**What the task asks**
Retype, word for word, every line of the records below starting at the one that contains "ATOM 102 O O" and ending at the one that contains "ATOM 113 N N"; include both of those lines and nothing more.

(Data records)
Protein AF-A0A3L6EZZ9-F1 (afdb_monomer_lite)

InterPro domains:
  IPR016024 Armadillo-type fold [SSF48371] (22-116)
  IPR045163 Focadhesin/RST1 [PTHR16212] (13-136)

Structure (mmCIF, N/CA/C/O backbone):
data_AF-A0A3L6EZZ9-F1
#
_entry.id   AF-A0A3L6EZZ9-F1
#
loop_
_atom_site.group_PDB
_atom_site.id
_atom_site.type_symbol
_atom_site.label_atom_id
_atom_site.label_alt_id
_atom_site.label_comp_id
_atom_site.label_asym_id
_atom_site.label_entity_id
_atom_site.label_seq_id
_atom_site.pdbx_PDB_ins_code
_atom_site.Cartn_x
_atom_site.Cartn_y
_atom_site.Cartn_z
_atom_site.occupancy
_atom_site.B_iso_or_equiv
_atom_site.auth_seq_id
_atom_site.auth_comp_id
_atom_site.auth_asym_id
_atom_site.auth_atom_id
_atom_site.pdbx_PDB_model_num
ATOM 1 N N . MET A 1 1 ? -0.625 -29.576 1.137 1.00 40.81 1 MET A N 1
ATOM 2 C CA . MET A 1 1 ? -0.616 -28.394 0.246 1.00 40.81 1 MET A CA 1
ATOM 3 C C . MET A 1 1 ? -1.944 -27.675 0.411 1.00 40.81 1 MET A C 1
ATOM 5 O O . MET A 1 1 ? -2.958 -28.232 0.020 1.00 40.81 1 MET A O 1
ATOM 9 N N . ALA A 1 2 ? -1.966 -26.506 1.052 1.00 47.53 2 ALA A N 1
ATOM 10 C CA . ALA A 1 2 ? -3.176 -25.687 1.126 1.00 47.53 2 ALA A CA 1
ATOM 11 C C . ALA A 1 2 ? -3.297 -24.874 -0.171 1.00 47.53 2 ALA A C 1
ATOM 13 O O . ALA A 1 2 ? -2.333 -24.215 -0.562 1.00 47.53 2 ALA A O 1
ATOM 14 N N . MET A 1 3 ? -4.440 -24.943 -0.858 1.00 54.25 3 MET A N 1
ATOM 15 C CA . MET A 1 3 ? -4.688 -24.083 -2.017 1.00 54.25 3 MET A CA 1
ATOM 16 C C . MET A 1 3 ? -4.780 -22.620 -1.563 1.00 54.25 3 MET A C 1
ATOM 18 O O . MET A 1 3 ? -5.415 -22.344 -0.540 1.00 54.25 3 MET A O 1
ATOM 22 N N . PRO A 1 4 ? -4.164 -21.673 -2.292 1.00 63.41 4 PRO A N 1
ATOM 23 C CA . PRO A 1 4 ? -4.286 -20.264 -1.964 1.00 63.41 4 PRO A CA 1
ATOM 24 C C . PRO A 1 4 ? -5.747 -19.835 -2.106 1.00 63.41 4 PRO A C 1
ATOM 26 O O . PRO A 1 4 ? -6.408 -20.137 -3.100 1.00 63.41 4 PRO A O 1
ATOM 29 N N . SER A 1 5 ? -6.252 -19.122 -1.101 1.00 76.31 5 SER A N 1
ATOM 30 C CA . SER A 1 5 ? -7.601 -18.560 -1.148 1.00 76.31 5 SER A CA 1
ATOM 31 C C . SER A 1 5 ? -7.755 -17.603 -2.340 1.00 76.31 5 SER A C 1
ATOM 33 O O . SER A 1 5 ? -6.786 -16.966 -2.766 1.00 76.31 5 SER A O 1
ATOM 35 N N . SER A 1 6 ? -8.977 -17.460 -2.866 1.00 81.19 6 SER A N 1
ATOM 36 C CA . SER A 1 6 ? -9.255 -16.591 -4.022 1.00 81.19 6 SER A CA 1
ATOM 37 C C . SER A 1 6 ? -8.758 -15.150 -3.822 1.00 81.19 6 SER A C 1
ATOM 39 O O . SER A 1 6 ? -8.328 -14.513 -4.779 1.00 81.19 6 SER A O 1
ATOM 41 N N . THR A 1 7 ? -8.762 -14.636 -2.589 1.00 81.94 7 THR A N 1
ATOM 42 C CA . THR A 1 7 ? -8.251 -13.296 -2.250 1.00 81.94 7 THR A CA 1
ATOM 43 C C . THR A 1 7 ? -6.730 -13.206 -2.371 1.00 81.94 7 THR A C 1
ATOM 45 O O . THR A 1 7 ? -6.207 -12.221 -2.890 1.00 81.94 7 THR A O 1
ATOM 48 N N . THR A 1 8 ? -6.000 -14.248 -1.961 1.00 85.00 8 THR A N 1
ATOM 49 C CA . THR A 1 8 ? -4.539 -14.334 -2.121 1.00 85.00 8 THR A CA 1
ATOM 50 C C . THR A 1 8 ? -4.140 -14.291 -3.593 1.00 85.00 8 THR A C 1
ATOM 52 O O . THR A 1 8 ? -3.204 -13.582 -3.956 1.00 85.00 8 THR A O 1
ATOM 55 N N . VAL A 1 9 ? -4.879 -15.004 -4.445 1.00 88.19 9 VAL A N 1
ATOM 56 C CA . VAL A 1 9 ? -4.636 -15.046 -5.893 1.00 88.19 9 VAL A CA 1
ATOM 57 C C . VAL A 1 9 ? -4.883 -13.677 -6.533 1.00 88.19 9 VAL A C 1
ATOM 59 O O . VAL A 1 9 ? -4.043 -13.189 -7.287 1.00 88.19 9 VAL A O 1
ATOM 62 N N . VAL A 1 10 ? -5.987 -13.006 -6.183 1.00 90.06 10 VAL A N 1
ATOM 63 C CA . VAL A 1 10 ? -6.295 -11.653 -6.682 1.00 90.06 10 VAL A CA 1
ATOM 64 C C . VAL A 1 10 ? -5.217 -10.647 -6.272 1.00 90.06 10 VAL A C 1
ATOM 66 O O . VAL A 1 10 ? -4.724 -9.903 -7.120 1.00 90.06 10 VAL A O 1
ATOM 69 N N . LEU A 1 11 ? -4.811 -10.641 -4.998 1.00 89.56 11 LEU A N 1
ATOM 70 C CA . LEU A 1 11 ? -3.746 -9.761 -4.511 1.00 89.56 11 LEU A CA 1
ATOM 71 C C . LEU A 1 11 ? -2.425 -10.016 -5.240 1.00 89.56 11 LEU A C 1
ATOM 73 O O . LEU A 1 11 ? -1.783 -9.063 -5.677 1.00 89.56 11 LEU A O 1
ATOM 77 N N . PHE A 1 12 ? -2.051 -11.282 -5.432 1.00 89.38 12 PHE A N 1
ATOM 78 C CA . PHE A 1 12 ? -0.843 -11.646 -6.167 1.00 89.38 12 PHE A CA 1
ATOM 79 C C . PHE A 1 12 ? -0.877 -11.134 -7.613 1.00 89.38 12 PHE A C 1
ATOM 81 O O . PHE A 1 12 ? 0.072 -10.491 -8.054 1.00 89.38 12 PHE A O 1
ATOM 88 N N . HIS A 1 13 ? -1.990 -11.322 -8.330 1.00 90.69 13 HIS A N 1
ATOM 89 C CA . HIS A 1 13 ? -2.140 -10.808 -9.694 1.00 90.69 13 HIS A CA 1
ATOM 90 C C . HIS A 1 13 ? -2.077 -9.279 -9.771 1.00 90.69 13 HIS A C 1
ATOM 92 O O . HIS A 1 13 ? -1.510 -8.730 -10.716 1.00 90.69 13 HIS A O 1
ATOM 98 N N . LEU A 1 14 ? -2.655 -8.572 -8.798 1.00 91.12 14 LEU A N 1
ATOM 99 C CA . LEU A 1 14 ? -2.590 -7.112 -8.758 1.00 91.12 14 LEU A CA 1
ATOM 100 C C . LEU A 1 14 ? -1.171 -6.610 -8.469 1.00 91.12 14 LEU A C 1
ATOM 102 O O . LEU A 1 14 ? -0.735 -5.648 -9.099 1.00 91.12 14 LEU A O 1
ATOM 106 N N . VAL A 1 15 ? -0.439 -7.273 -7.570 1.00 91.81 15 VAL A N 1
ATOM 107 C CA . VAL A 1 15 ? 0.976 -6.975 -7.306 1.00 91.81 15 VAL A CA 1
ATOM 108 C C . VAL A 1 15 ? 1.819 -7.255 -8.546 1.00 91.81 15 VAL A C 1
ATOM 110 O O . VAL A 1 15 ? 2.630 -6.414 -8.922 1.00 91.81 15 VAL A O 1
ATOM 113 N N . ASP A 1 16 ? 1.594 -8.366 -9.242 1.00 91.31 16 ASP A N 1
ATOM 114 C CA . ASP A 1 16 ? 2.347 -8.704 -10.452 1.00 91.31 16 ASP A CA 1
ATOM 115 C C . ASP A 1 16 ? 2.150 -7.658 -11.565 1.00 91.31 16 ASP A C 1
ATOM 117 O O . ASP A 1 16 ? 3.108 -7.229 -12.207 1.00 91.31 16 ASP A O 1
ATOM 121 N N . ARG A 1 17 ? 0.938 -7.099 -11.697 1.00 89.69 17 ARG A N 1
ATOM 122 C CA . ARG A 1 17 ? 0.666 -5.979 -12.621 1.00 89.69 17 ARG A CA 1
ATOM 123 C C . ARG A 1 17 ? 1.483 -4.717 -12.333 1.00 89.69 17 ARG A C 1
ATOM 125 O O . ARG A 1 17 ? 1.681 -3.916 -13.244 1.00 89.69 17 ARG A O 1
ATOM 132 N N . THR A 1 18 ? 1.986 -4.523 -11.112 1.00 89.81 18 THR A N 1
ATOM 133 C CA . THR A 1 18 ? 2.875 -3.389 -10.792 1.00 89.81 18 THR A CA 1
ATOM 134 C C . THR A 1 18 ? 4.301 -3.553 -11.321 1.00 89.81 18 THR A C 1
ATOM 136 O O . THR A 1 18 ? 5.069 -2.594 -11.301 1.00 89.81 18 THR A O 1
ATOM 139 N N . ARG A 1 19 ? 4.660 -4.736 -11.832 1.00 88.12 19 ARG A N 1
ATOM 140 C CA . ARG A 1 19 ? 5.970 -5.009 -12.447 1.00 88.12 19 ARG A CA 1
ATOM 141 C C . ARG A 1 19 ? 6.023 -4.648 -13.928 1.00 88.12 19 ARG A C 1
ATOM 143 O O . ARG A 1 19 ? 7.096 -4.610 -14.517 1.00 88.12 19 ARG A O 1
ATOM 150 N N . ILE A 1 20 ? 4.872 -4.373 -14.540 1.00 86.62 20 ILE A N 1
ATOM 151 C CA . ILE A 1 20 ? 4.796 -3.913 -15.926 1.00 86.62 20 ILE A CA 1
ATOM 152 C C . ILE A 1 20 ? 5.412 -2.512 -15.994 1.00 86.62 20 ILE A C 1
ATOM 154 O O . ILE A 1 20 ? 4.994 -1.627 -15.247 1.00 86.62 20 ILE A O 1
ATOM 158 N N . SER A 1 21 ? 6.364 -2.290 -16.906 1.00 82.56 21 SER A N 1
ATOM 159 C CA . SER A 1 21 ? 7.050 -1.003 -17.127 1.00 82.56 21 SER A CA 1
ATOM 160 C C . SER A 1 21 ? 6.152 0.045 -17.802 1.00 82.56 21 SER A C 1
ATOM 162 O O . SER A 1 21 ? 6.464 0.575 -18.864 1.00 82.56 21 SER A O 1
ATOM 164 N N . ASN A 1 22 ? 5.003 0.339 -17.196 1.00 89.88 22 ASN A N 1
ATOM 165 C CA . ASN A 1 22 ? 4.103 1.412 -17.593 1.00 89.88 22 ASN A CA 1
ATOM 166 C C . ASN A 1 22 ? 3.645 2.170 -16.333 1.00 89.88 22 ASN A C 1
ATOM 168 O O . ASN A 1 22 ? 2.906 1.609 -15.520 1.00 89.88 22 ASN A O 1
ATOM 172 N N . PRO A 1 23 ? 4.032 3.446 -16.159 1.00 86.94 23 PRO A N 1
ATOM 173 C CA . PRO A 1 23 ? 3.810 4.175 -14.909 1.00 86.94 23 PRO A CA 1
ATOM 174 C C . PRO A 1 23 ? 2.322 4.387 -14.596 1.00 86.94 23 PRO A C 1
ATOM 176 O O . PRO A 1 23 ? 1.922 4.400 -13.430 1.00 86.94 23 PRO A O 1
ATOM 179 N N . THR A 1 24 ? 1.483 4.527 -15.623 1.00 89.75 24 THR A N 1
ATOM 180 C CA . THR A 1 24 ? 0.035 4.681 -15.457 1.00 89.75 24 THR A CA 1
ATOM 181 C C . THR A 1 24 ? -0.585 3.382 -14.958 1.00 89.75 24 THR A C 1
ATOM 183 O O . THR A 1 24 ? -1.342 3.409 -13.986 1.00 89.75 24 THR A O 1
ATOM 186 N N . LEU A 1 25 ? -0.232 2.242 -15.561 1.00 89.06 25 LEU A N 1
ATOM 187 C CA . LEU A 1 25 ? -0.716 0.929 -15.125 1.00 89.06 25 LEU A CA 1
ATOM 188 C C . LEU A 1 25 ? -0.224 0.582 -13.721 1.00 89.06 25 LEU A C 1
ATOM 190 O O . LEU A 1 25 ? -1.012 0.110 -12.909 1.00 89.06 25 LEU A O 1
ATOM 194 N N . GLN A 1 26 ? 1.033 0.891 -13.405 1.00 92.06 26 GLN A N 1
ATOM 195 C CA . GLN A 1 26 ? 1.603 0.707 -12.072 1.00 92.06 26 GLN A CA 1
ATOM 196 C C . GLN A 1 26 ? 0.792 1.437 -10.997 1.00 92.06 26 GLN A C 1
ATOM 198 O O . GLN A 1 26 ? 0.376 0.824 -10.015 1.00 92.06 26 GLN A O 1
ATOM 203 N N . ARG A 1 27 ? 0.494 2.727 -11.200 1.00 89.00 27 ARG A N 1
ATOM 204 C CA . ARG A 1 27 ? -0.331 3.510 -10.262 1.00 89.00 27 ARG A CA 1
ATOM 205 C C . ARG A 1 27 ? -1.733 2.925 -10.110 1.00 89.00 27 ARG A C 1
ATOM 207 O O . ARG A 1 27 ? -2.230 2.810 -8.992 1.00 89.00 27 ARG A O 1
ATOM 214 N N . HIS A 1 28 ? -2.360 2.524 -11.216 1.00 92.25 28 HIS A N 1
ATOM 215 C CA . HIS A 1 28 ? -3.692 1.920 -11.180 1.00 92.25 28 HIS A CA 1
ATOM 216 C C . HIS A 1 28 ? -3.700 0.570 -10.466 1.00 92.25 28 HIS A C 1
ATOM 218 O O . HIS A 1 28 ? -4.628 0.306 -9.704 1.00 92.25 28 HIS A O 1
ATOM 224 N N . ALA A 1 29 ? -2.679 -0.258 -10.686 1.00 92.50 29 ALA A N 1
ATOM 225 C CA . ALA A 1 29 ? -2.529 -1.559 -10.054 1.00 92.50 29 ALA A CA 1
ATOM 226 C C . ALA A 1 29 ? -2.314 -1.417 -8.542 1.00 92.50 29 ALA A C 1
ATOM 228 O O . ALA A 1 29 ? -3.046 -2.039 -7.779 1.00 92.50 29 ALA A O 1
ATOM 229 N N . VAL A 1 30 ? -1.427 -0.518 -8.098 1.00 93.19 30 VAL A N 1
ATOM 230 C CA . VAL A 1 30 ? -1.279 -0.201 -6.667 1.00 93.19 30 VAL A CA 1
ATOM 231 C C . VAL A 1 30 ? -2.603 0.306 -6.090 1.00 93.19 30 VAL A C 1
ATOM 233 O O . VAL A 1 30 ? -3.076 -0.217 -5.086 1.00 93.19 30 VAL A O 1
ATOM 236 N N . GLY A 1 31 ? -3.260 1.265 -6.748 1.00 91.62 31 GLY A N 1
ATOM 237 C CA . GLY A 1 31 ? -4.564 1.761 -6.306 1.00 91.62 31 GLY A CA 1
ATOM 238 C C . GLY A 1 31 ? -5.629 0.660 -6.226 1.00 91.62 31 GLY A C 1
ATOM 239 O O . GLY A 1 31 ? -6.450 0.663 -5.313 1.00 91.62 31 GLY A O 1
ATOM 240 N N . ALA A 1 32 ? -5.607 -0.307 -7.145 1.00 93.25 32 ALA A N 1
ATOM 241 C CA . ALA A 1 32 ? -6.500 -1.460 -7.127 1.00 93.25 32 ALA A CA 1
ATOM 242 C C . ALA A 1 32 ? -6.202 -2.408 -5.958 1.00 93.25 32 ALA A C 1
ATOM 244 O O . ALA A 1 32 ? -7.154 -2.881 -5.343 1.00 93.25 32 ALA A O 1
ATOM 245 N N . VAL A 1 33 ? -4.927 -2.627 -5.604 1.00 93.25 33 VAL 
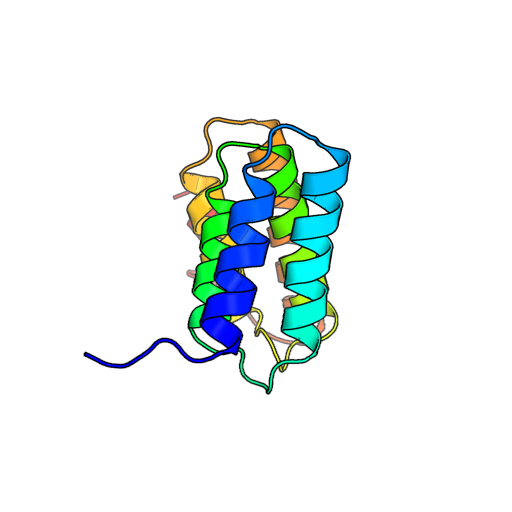A N 1
ATOM 246 C CA . VAL A 1 33 ? -4.553 -3.381 -4.393 1.00 93.25 33 VAL A CA 1
ATOM 247 C C . VAL A 1 33 ? -5.189 -2.733 -3.169 1.00 93.25 33 VAL A C 1
ATOM 249 O O . VAL A 1 33 ? -5.954 -3.391 -2.475 1.00 93.25 33 VAL A O 1
ATOM 252 N N . PHE A 1 34 ? -4.956 -1.438 -2.935 1.00 92.88 34 PHE A N 1
ATOM 253 C CA . PHE A 1 34 ? -5.476 -0.766 -1.738 1.00 92.88 34 PHE A CA 1
ATOM 254 C C . PHE A 1 34 ? -7.004 -0.673 -1.715 1.00 92.88 34 PHE A C 1
ATOM 256 O O . PHE A 1 34 ? -7.597 -0.837 -0.654 1.00 92.88 34 PHE A O 1
ATOM 263 N N . ARG A 1 35 ? -7.667 -0.499 -2.866 1.00 93.25 35 ARG A N 1
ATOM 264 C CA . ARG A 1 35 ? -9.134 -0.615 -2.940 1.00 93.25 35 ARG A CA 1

**Result of the exercise**
ATOM 102 O O . LEU A 1 14 ? -0.735 -5.648 -9.099 1.00 91.12 14 LEU A O 1
ATOM 106 N N . VAL A 1 15 ? -0.439 -7.273 -7.570 1.00 91.81 15 VAL A N 1
ATOM 107 C CA . VAL A 1 15 ? 0.976 -6.975 -7.306 1.00 91.81 15 VAL A CA 1
ATOM 108 C C . VAL A 1 15 ? 1.819 -7.255 -8.546 1.00 91.81 15 VAL A C 1
ATOM 110 O O . VAL A 1 15 ? 2.630 -6.414 -8.922 1.00 91.81 15 VAL A O 1
ATOM 113 N N . ASP A 1 16 ? 1.594 -8.366 -9.242 1.00 91.31 16 ASP A N 1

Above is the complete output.